In what hopes to be a promising trend, C-suite executives and corporate board members are starting to get more serious about protecting their cyber assets. According to a study entitled “Cybersecurity in the Boardroom” by Veracode and the NYSE Governance Services, cyber-security is now becoming a frequent topic of discussion at corporate board meetings, and shareholders are starting to hold upper-level leadership responsible for breaches.

Much more work, however, needs to be done. The study showed that 66 percent of the 200 directors of public companies surveyed indicated they did not have confidence their companies are properly secured against a cyber-attack, listing their top three concerns as brand damage, breach costs and a lost competitive advantage. The study provides recommendations for how chief information security officers can shape the conversation with corporate board members, suggesting they use metrics to present security information and provide benchmark risks about how their organization’s security apparatus compares to others.

It seems businesses are finally starting to catch on to the growing threats of cyber-attacks, however, the question remains: what if anything, do they plan to do about it? Too often, companies don’t take a proactive approach to security. As we saw with the massive breach of data at Target in 2013, where up to 70 million credit and debit accounts were compromised, the company didn’t prioritize cyber security until after they were attacked, which ended up costing them a staggering $162 million across 2013 and 2014. Target recently settled with Visa for the reimbursement of as much as $67 million for costs incurred to financial institutions from the breach, and the company and its shareholders are still feeling the fallout.

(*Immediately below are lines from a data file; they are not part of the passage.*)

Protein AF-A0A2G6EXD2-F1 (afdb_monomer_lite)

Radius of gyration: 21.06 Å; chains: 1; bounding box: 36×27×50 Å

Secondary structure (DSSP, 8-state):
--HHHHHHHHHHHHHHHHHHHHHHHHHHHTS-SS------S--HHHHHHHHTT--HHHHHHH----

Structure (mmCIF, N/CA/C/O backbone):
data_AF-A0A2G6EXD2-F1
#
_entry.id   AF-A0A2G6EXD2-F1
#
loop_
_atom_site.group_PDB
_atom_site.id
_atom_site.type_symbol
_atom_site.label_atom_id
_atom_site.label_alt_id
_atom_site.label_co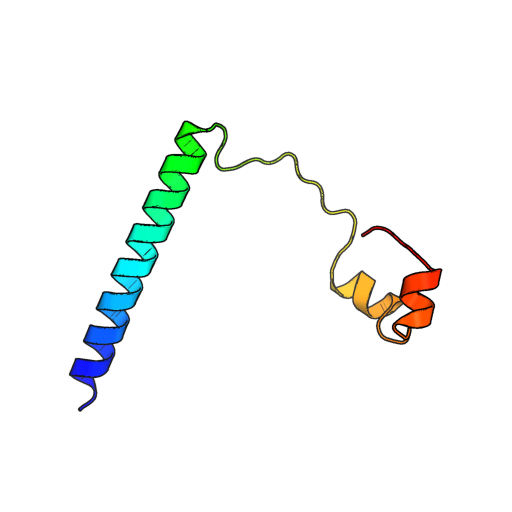mp_id
_atom_site.label_asym_id
_atom_site.label_entity_id
_atom_site.label_seq_id
_atom_site.pdbx_PDB_ins_code
_atom_site.Cartn_x
_atom_site.Cartn_y
_atom_site.Cartn_z
_atom_site.occupancy
_atom_site.B_iso_or_equiv
_atom_site.auth_seq_id
_atom_site.auth_comp_id
_atom_site.auth_asym_id
_atom_site.auth_atom_id
_atom_site.pdbx_PDB_model_num
ATOM 1 N N . MET A 1 1 ? -15.342 -17.357 -32.212 1.00 52.56 1 MET A N 1
ATOM 2 C CA . MET A 1 1 ? -15.355 -16.003 -31.608 1.00 52.56 1 MET A CA 1
ATOM 3 C C . MET A 1 1 ? -14.513 -15.900 -30.324 1.00 52.56 1 MET A C 1
ATOM 5 O O . MET A 1 1 ? -14.420 -14.802 -29.804 1.00 52.56 1 MET A O 1
ATOM 9 N N . ASN A 1 2 ? -13.852 -16.968 -29.843 1.00 61.97 2 ASN A N 1
ATOM 10 C CA . ASN A 1 2 ? -13.067 -16.921 -28.593 1.00 61.97 2 ASN A CA 1
ATOM 11 C C . ASN A 1 2 ? -11.564 -16.666 -28.808 1.00 61.97 2 ASN A C 1
ATOM 13 O O . ASN A 1 2 ? -10.932 -16.050 -27.964 1.00 61.97 2 ASN A O 1
ATOM 17 N N . GLU A 1 3 ? -11.011 -17.063 -29.957 1.00 61.59 3 GLU A N 1
ATOM 18 C CA . GLU A 1 3 ? -9.567 -16.967 -30.246 1.00 61.59 3 GLU A CA 1
ATOM 19 C C . GLU A 1 3 ? -9.063 -15.517 -30.281 1.00 61.59 3 GLU A C 1
ATOM 21 O O . GLU A 1 3 ? -8.045 -15.198 -29.677 1.00 61.59 3 GLU A O 1
ATOM 26 N N . LYS A 1 4 ? -9.837 -14.604 -30.887 1.00 63.84 4 LYS A N 1
ATOM 27 C CA . LYS A 1 4 ? -9.493 -13.173 -30.930 1.00 63.84 4 LYS A CA 1
ATOM 28 C C . LYS A 1 4 ? -9.479 -12.517 -29.547 1.00 63.84 4 LYS A C 1
ATOM 30 O O . LYS A 1 4 ? -8.734 -11.569 -29.350 1.00 63.84 4 LYS A O 1
ATOM 35 N N . ASN A 1 5 ? -10.299 -12.988 -28.602 1.00 69.12 5 ASN A N 1
ATOM 36 C CA . ASN A 1 5 ? -10.327 -12.419 -27.253 1.00 69.12 5 ASN A CA 1
ATOM 37 C C . ASN A 1 5 ? -9.090 -12.850 -26.452 1.00 69.12 5 ASN A C 1
ATOM 39 O O . ASN A 1 5 ? -8.456 -12.029 -25.801 1.00 69.12 5 ASN A O 1
ATOM 43 N N . THR A 1 6 ? -8.683 -14.114 -26.595 1.00 70.38 6 THR A N 1
ATOM 44 C CA . THR A 1 6 ? -7.460 -14.642 -25.976 1.00 70.38 6 THR A CA 1
ATOM 45 C C . THR A 1 6 ? -6.199 -13.955 -26.512 1.00 70.38 6 THR A C 1
ATOM 47 O O . THR A 1 6 ? -5.289 -13.658 -25.745 1.00 70.38 6 THR A O 1
ATOM 50 N N . GLU A 1 7 ? -6.144 -13.642 -27.809 1.00 72.38 7 GLU A N 1
ATOM 51 C CA . GLU A 1 7 ? -5.035 -12.870 -28.392 1.00 72.38 7 GLU A CA 1
ATOM 52 C C . GLU A 1 7 ? -4.971 -11.430 -27.853 1.00 72.38 7 GLU A C 1
ATOM 54 O O . GLU A 1 7 ? -3.882 -10.928 -27.574 1.00 72.38 7 GLU A O 1
ATOM 59 N N . ILE A 1 8 ? -6.120 -10.766 -27.666 1.00 76.06 8 ILE A N 1
ATOM 60 C CA . ILE A 1 8 ? -6.186 -9.417 -27.078 1.00 76.06 8 ILE A CA 1
ATOM 61 C C . ILE A 1 8 ? -5.696 -9.441 -25.623 1.00 76.06 8 ILE A C 1
ATOM 63 O O . ILE A 1 8 ? -4.841 -8.633 -25.259 1.00 76.06 8 ILE A O 1
ATOM 67 N N . GLU A 1 9 ? -6.153 -10.407 -24.822 1.00 77.19 9 GLU A N 1
ATOM 68 C CA . GLU A 1 9 ? -5.702 -10.605 -23.437 1.00 77.19 9 GLU A CA 1
ATOM 69 C C . GLU A 1 9 ? -4.181 -10.835 -23.356 1.00 77.19 9 GLU A C 1
ATOM 71 O O . GLU A 1 9 ? -3.502 -10.210 -22.540 1.00 77.19 9 GLU A O 1
ATOM 76 N N . GLN A 1 10 ? -3.617 -11.653 -24.253 1.00 79.56 10 GLN A N 1
ATOM 77 C CA . GLN A 1 10 ? -2.169 -11.891 -24.332 1.00 79.56 10 GLN A CA 1
ATOM 78 C C . GLN A 1 10 ? -1.383 -10.636 -24.733 1.00 79.56 10 GLN A C 1
ATOM 80 O O . GLN A 1 10 ? -0.302 -10.370 -24.199 1.00 79.56 10 GLN A O 1
ATOM 85 N N . ILE A 1 11 ? -1.887 -9.853 -25.690 1.00 82.88 11 ILE A N 1
ATOM 86 C CA . ILE A 1 11 ? -1.249 -8.598 -26.109 1.00 82.88 11 ILE A CA 1
ATOM 87 C C . ILE A 1 11 ? -1.219 -7.605 -24.943 1.00 82.88 11 ILE A C 1
ATOM 89 O O . ILE A 1 11 ? -0.190 -6.963 -24.712 1.00 82.88 11 ILE A O 1
ATOM 93 N N . ASP A 1 12 ? -2.311 -7.486 -24.194 1.00 83.94 12 ASP A N 1
ATOM 94 C CA . ASP A 1 12 ? -2.387 -6.567 -23.062 1.00 83.94 12 ASP A CA 1
ATOM 95 C C . ASP A 1 12 ? -1.546 -7.042 -21.868 1.00 83.94 12 ASP A C 1
ATOM 97 O O . ASP A 1 12 ? -0.857 -6.229 -21.245 1.00 83.94 12 ASP A O 1
ATOM 101 N N . GLU A 1 13 ? -1.470 -8.350 -21.613 1.00 87.50 13 GLU A N 1
ATOM 102 C CA . GLU A 1 13 ? -0.536 -8.921 -20.638 1.00 87.50 13 GLU A CA 1
ATOM 103 C C . GLU A 1 13 ? 0.922 -8.597 -20.998 1.00 87.50 13 GLU A C 1
ATOM 105 O O . GLU A 1 13 ? 1.695 -8.132 -20.153 1.00 87.50 13 GLU A O 1
ATOM 110 N N . ASN A 1 14 ? 1.301 -8.760 -22.268 1.00 90.25 14 ASN A N 1
ATOM 111 C CA . ASN A 1 14 ? 2.646 -8.441 -22.742 1.00 90.25 14 ASN A CA 1
ATOM 112 C C . ASN A 1 14 ? 2.990 -6.956 -22.551 1.00 90.25 14 ASN A C 1
ATOM 114 O O . ASN A 1 14 ? 4.105 -6.630 -22.122 1.00 90.25 14 ASN A O 1
ATOM 118 N N . LYS A 1 15 ? 2.035 -6.050 -22.808 1.00 93.00 15 LYS A N 1
ATOM 119 C CA . LYS A 1 15 ? 2.200 -4.615 -22.522 1.00 93.00 15 LYS A CA 1
ATOM 120 C C . LYS A 1 15 ? 2.413 -4.370 -21.026 1.00 93.00 15 LYS A C 1
ATOM 122 O O . LYS A 1 15 ? 3.371 -3.691 -20.655 1.00 93.00 15 LYS A O 1
ATOM 127 N N . LEU A 1 16 ? 1.595 -4.973 -20.159 1.00 94.56 16 LEU A N 1
ATOM 128 C CA . LEU A 1 16 ? 1.730 -4.846 -18.701 1.00 94.56 16 LEU A CA 1
ATOM 129 C C . LEU A 1 16 ? 3.081 -5.373 -18.196 1.00 94.56 16 LEU A C 1
ATOM 131 O O . LEU A 1 16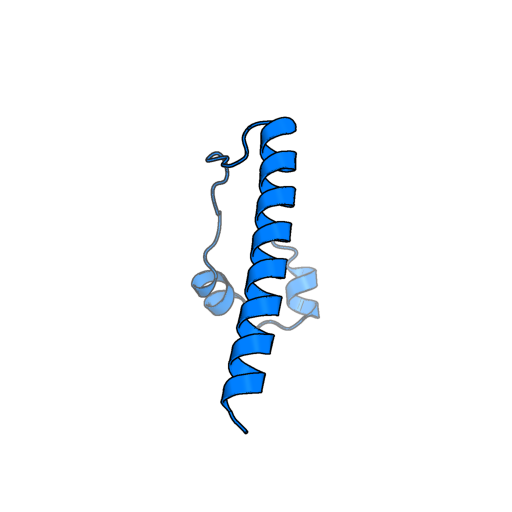 ? 3.710 -4.759 -17.330 1.00 94.56 16 LEU A O 1
ATOM 135 N N . ILE A 1 17 ? 3.567 -6.489 -18.744 1.00 95.06 17 ILE A N 1
ATOM 136 C CA . ILE A 1 17 ? 4.886 -7.041 -18.414 1.00 95.06 17 ILE A CA 1
ATOM 137 C C . ILE A 1 17 ? 5.996 -6.068 -18.828 1.00 95.06 17 ILE A C 1
ATOM 139 O O . ILE A 1 17 ? 6.923 -5.836 -18.044 1.00 95.06 17 ILE A O 1
ATOM 143 N N . ALA A 1 18 ? 5.913 -5.476 -20.023 1.00 96.00 18 ALA A N 1
ATOM 144 C CA . ALA A 1 18 ? 6.894 -4.501 -20.496 1.00 96.00 18 ALA A CA 1
ATOM 145 C C . ALA A 1 18 ? 6.954 -3.265 -19.582 1.00 96.00 18 ALA A C 1
ATOM 147 O O . ALA A 1 18 ? 8.043 -2.830 -19.192 1.00 96.00 18 ALA A O 1
ATOM 148 N N . GLU A 1 19 ? 5.801 -2.747 -19.157 1.00 96.44 19 GLU A N 1
ATOM 149 C CA . GLU A 1 19 ? 5.728 -1.627 -18.217 1.00 96.44 19 GLU A CA 1
ATOM 150 C C . GLU A 1 19 ? 6.300 -1.971 -16.839 1.00 96.44 19 GLU A C 1
ATOM 152 O O . GLU A 1 19 ? 7.087 -1.196 -16.284 1.00 96.44 19 GLU A O 1
ATOM 157 N N . ARG A 1 20 ? 5.957 -3.144 -16.288 1.00 97.44 20 ARG A N 1
ATOM 158 C CA . ARG A 1 20 ? 6.504 -3.626 -15.007 1.00 97.44 20 ARG A CA 1
ATOM 159 C C . ARG A 1 20 ? 8.027 -3.739 -15.063 1.00 97.44 20 ARG A C 1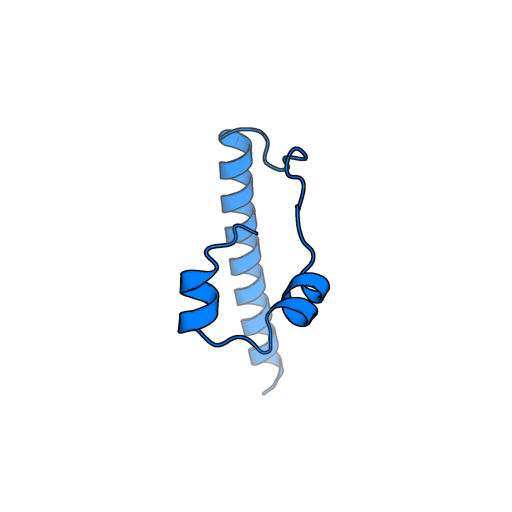
ATOM 161 O O . ARG A 1 20 ? 8.702 -3.300 -14.134 1.00 97.44 20 ARG A O 1
ATOM 168 N N . ARG A 1 21 ? 8.579 -4.260 -16.165 1.00 96.69 21 ARG A N 1
ATOM 169 C CA . ARG A 1 21 ? 10.034 -4.351 -16.380 1.00 96.69 21 ARG A CA 1
ATOM 170 C C . ARG A 1 21 ? 10.683 -2.975 -16.465 1.00 96.69 21 ARG A C 1
ATOM 172 O O . ARG A 1 21 ? 11.693 -2.760 -15.805 1.00 96.69 21 ARG A O 1
ATOM 179 N N . LYS A 1 22 ? 10.087 -2.034 -17.205 1.00 97.12 22 LYS A N 1
ATOM 180 C CA . LYS A 1 22 ? 10.589 -0.653 -17.295 1.00 97.12 22 LYS A CA 1
ATOM 181 C C . LYS A 1 22 ? 10.643 0.017 -15.917 1.00 97.12 22 LYS A C 1
ATOM 183 O O . LYS A 1 22 ? 11.663 0.604 -15.569 1.00 97.12 22 LYS A O 1
ATOM 188 N N . LYS A 1 23 ? 9.578 -0.115 -15.116 1.00 97.06 23 LYS A N 1
ATOM 189 C CA . LYS A 1 23 ? 9.530 0.407 -13.737 1.00 97.06 23 LYS A CA 1
ATOM 190 C C . LYS A 1 23 ? 10.591 -0.246 -12.846 1.00 97.06 23 LYS A C 1
ATOM 192 O O . LYS A 1 23 ? 11.278 0.453 -12.110 1.00 97.06 23 LYS A O 1
ATOM 197 N N . LEU A 1 24 ? 10.768 -1.565 -12.947 1.00 97.12 24 LEU A N 1
ATOM 198 C CA . LEU A 1 24 ? 11.792 -2.286 -12.192 1.00 97.12 24 LEU A CA 1
ATOM 199 C C . LEU A 1 24 ? 13.215 -1.841 -12.560 1.00 97.12 24 LEU A C 1
ATOM 201 O O . LEU A 1 24 ? 14.043 -1.690 -11.666 1.00 97.12 24 LEU A O 1
ATOM 205 N N . SER A 1 25 ? 13.506 -1.613 -13.843 1.00 97.12 25 SER A N 1
ATOM 206 C CA . SER A 1 25 ? 14.811 -1.095 -14.272 1.00 97.12 25 SER A CA 1
ATOM 207 C C . SER A 1 25 ? 15.097 0.276 -13.659 1.00 97.12 25 SER A C 1
ATOM 209 O O . SER A 1 25 ? 16.150 0.450 -13.055 1.00 97.12 25 SER A O 1
ATOM 211 N N . ALA A 1 26 ? 14.129 1.198 -13.697 1.00 97.38 26 ALA A N 1
ATOM 212 C CA . ALA A 1 26 ? 14.273 2.509 -13.063 1.00 97.38 26 ALA A CA 1
ATOM 213 C C . ALA A 1 26 ? 14.496 2.406 -11.538 1.00 97.38 26 ALA A C 1
ATOM 215 O O . ALA A 1 26 ? 15.302 3.140 -10.974 1.00 97.38 26 ALA A O 1
ATOM 216 N N . LEU A 1 27 ? 13.829 1.467 -10.853 1.00 96.75 27 LEU A N 1
ATOM 217 C CA . LEU A 1 27 ? 14.066 1.218 -9.423 1.00 96.75 27 LEU A CA 1
ATOM 218 C C . LEU A 1 27 ? 15.483 0.697 -9.138 1.00 96.75 27 LEU A C 1
ATOM 220 O O . LEU A 1 27 ? 16.054 1.050 -8.111 1.00 96.75 27 LEU A O 1
ATOM 224 N N . ARG A 1 28 ? 16.055 -0.120 -10.033 1.00 96.88 28 ARG A N 1
ATOM 225 C CA . ARG A 1 28 ? 17.434 -0.630 -9.909 1.00 96.88 28 ARG A CA 1
ATOM 226 C C . ARG A 1 28 ? 18.484 0.450 -10.160 1.00 96.88 28 ARG A C 1
ATOM 228 O O . ARG A 1 28 ? 19.521 0.431 -9.511 1.00 96.88 28 ARG A O 1
ATOM 235 N N . GLU A 1 29 ? 18.222 1.378 -11.077 1.00 96.62 29 GLU A N 1
ATOM 236 C CA . GLU A 1 29 ? 19.096 2.535 -11.322 1.00 96.62 29 GLU A CA 1
ATOM 237 C C . GLU A 1 29 ? 19.125 3.483 -10.114 1.00 96.62 29 GLU A C 1
ATOM 239 O O . GLU A 1 29 ? 20.178 4.008 -9.763 1.00 96.62 29 GLU A O 1
ATOM 244 N N . ASN A 1 30 ? 17.986 3.639 -9.433 1.00 94.56 30 ASN A N 1
ATOM 245 C CA . ASN A 1 30 ? 17.853 4.496 -8.254 1.00 94.56 30 ASN A CA 1
ATOM 246 C C . ASN A 1 30 ? 18.332 3.848 -6.937 1.00 94.56 30 ASN A C 1
ATOM 248 O O . ASN A 1 30 ? 18.353 4.526 -5.910 1.00 94.56 30 ASN A O 1
ATOM 252 N N . GLY A 1 31 ? 18.710 2.560 -6.928 1.00 93.25 31 GLY A N 1
ATOM 253 C CA . GLY A 1 31 ? 19.255 1.887 -5.745 1.00 93.25 31 GLY A CA 1
ATOM 254 C C . GLY A 1 31 ? 18.829 0.424 -5.579 1.00 93.25 31 GLY A C 1
ATOM 255 O O . GLY A 1 31 ? 18.741 -0.351 -6.531 1.00 93.25 31 GLY A O 1
ATOM 256 N N . VAL A 1 32 ? 18.600 0.008 -4.327 1.00 94.25 32 VAL A N 1
ATOM 257 C CA . VAL A 1 32 ? 18.240 -1.380 -3.993 1.00 94.25 32 VAL A CA 1
ATOM 258 C C . VAL A 1 32 ? 16.771 -1.633 -4.333 1.00 94.25 32 VAL A C 1
ATOM 260 O O . VAL A 1 32 ? 15.881 -1.302 -3.557 1.00 94.25 32 VAL A O 1
ATOM 263 N N . ALA A 1 33 ? 16.515 -2.264 -5.481 1.00 95.19 33 ALA A N 1
ATOM 264 C CA . ALA A 1 33 ? 15.153 -2.533 -5.958 1.00 95.19 33 ALA A CA 1
ATOM 265 C C . ALA A 1 33 ? 14.339 -3.504 -5.079 1.00 95.19 33 ALA A C 1
ATOM 267 O O . ALA A 1 33 ? 13.113 -3.501 -5.143 1.00 95.19 33 ALA A O 1
ATOM 268 N N . PHE A 1 34 ? 15.006 -4.335 -4.273 1.00 95.94 34 PHE A N 1
ATOM 269 C CA . PHE A 1 34 ? 14.370 -5.305 -3.376 1.00 95.94 34 PHE A CA 1
ATOM 270 C C . PHE A 1 34 ? 14.876 -5.108 -1.938 1.00 95.94 34 PHE A C 1
ATOM 272 O O . PHE A 1 34 ? 15.734 -5.866 -1.478 1.00 95.94 34 PHE A O 1
ATOM 279 N N . PRO A 1 35 ? 14.416 -4.054 -1.240 1.00 95.94 35 PRO A N 1
ATOM 280 C CA . PRO A 1 35 ? 14.798 -3.796 0.144 1.00 95.94 35 PRO A CA 1
ATOM 281 C C . PRO A 1 35 ? 14.215 -4.856 1.091 1.00 95.94 35 PRO A C 1
ATOM 283 O O . PRO A 1 35 ? 13.129 -5.382 0.861 1.00 95.94 35 PRO A O 1
ATOM 286 N N . ASN A 1 36 ? 14.921 -5.136 2.188 1.00 95.25 36 ASN A N 1
ATOM 287 C CA . ASN A 1 36 ? 14.491 -6.069 3.242 1.00 95.25 36 ASN A CA 1
ATOM 288 C C . ASN A 1 36 ? 14.579 -5.431 4.643 1.00 95.25 36 ASN A C 1
ATOM 290 O O . ASN A 1 36 ? 14.926 -6.074 5.630 1.00 95.25 36 ASN A O 1
ATOM 294 N N . GLN A 1 37 ? 14.361 -4.118 4.720 1.00 95.25 37 GLN A N 1
ATOM 295 C CA . GLN A 1 37 ? 14.443 -3.356 5.971 1.00 95.25 37 GLN A CA 1
ATOM 296 C C . GLN A 1 37 ? 13.071 -3.140 6.618 1.00 95.25 37 GLN A C 1
ATOM 298 O O . GLN A 1 37 ? 12.998 -2.828 7.805 1.00 95.25 37 GLN A O 1
ATOM 303 N N . PHE A 1 38 ? 11.988 -3.304 5.856 1.00 96.06 38 PHE A N 1
ATOM 304 C CA . PHE A 1 38 ? 10.637 -3.113 6.363 1.00 96.06 38 PHE A CA 1
ATOM 305 C C . PHE A 1 38 ? 10.264 -4.221 7.354 1.00 96.06 38 PHE A C 1
ATOM 307 O O . PHE A 1 38 ? 10.436 -5.407 7.073 1.00 96.06 38 PHE A O 1
ATOM 314 N N . ARG A 1 39 ? 9.725 -3.824 8.509 1.00 95.38 39 ARG A N 1
ATOM 315 C CA . ARG A 1 39 ? 9.167 -4.730 9.513 1.00 95.38 39 ARG A CA 1
ATOM 316 C C . ARG A 1 39 ? 7.710 -4.335 9.763 1.00 95.38 39 ARG A C 1
ATOM 318 O O . ARG A 1 39 ? 7.496 -3.269 10.337 1.00 95.38 39 ARG A O 1
ATOM 325 N N . PRO A 1 40 ? 6.732 -5.150 9.332 1.00 94.50 40 PRO A N 1
ATOM 326 C CA . PRO A 1 40 ? 5.328 -4.913 9.648 1.00 94.50 40 PRO A CA 1
ATOM 327 C C . PRO A 1 40 ? 5.113 -4.915 11.166 1.00 94.50 40 PRO A C 1
ATOM 329 O O . PRO A 1 40 ? 5.665 -5.778 11.853 1.00 94.50 40 PRO A O 1
ATOM 332 N N . GLN A 1 41 ? 4.324 -3.968 11.675 1.00 95.25 41 GLN A N 1
ATOM 333 C CA . GLN A 1 41 ? 3.960 -3.894 13.097 1.00 95.25 41 GLN A CA 1
ATOM 334 C C . GLN A 1 41 ? 2.683 -4.684 13.395 1.00 95.25 41 GLN A C 1
ATOM 336 O O . GLN A 1 41 ? 2.593 -5.334 14.433 1.00 95.25 41 GLN A O 1
ATOM 341 N N . ASN A 1 42 ? 1.739 -4.692 12.452 1.00 96.00 42 ASN A N 1
ATOM 342 C CA . ASN A 1 42 ? 0.435 -5.327 12.602 1.00 96.00 42 ASN A CA 1
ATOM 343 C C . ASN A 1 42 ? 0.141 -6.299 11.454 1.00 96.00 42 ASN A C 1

As seen with Target, these breaches have major impacts on corporations’ reputations. If customers don’t believe that you’re keeping their data safe, they’re likely to shop or bank elsewhere. Indeed, cybersecurity becomes a reputational issue for corporations, which ultimately impacts shares, and therefore, corporate boards. When it starts to affect their bottom lines, we see them start to pay attention.

While expensive at the onset, spending money on a strong cyber infrastructure and a proactive IT system can save a company immensely in the long run. According to Marc van Zadelhoff, Vice President of Security at IBM, companies that have preparedness plans and a strong rapid response team to quickly understand the extent of damage when an attack is occurring or immediately after save $12 to $13 per capita per breach, compared to companies who did not.

Like with all good business decisions, the risk/reward analysis must be carefully considered when attempting to quantify cyber risks. Failure to understand threat implications and adequately safeguard data could lead to corporate disaster. That’s why experts are working with corporations to better quantify the risks.

However, business leaders must change the way they view cyber security and cyber threats. These issues can’t be viewed as an abstract “technology” problem, but must be addressed from a business perspective. As PricewaterhouseCoopers (PwC) outlined in a recent presentation, “Cyber risk management needs to be owned by the C-suite rather than by IT.” They define effective cyber risk management as “the coordinated management of influence, technology and business operations to protect critical assets and reputation from external and internal threats.”

The cost of data breaches are rising globally, according to IBM and Ponemon Institute’s study, “2015 Cost of Data Breach Study: Global Analysis,” which estimated that the average total cost of a data breach has increased 23 percent since 2013 to a staggering $3.79 million. One can assume these numbers will continue to rise until corporate America gets serious about shoring up its, and in turn, our, cyber assets.

Finally, the malicious actors launching these cyber-attacks are collaborating, and our business community should be, too. In fact, we need more avenues for collaboration for our technologists, investors, government, members of academia and corporations to come together to combat cyber-crime. Just as hackers share their “best practices” amongst each other on the Dark Web, so too, should we form a collaborative, diagnostic, united approach.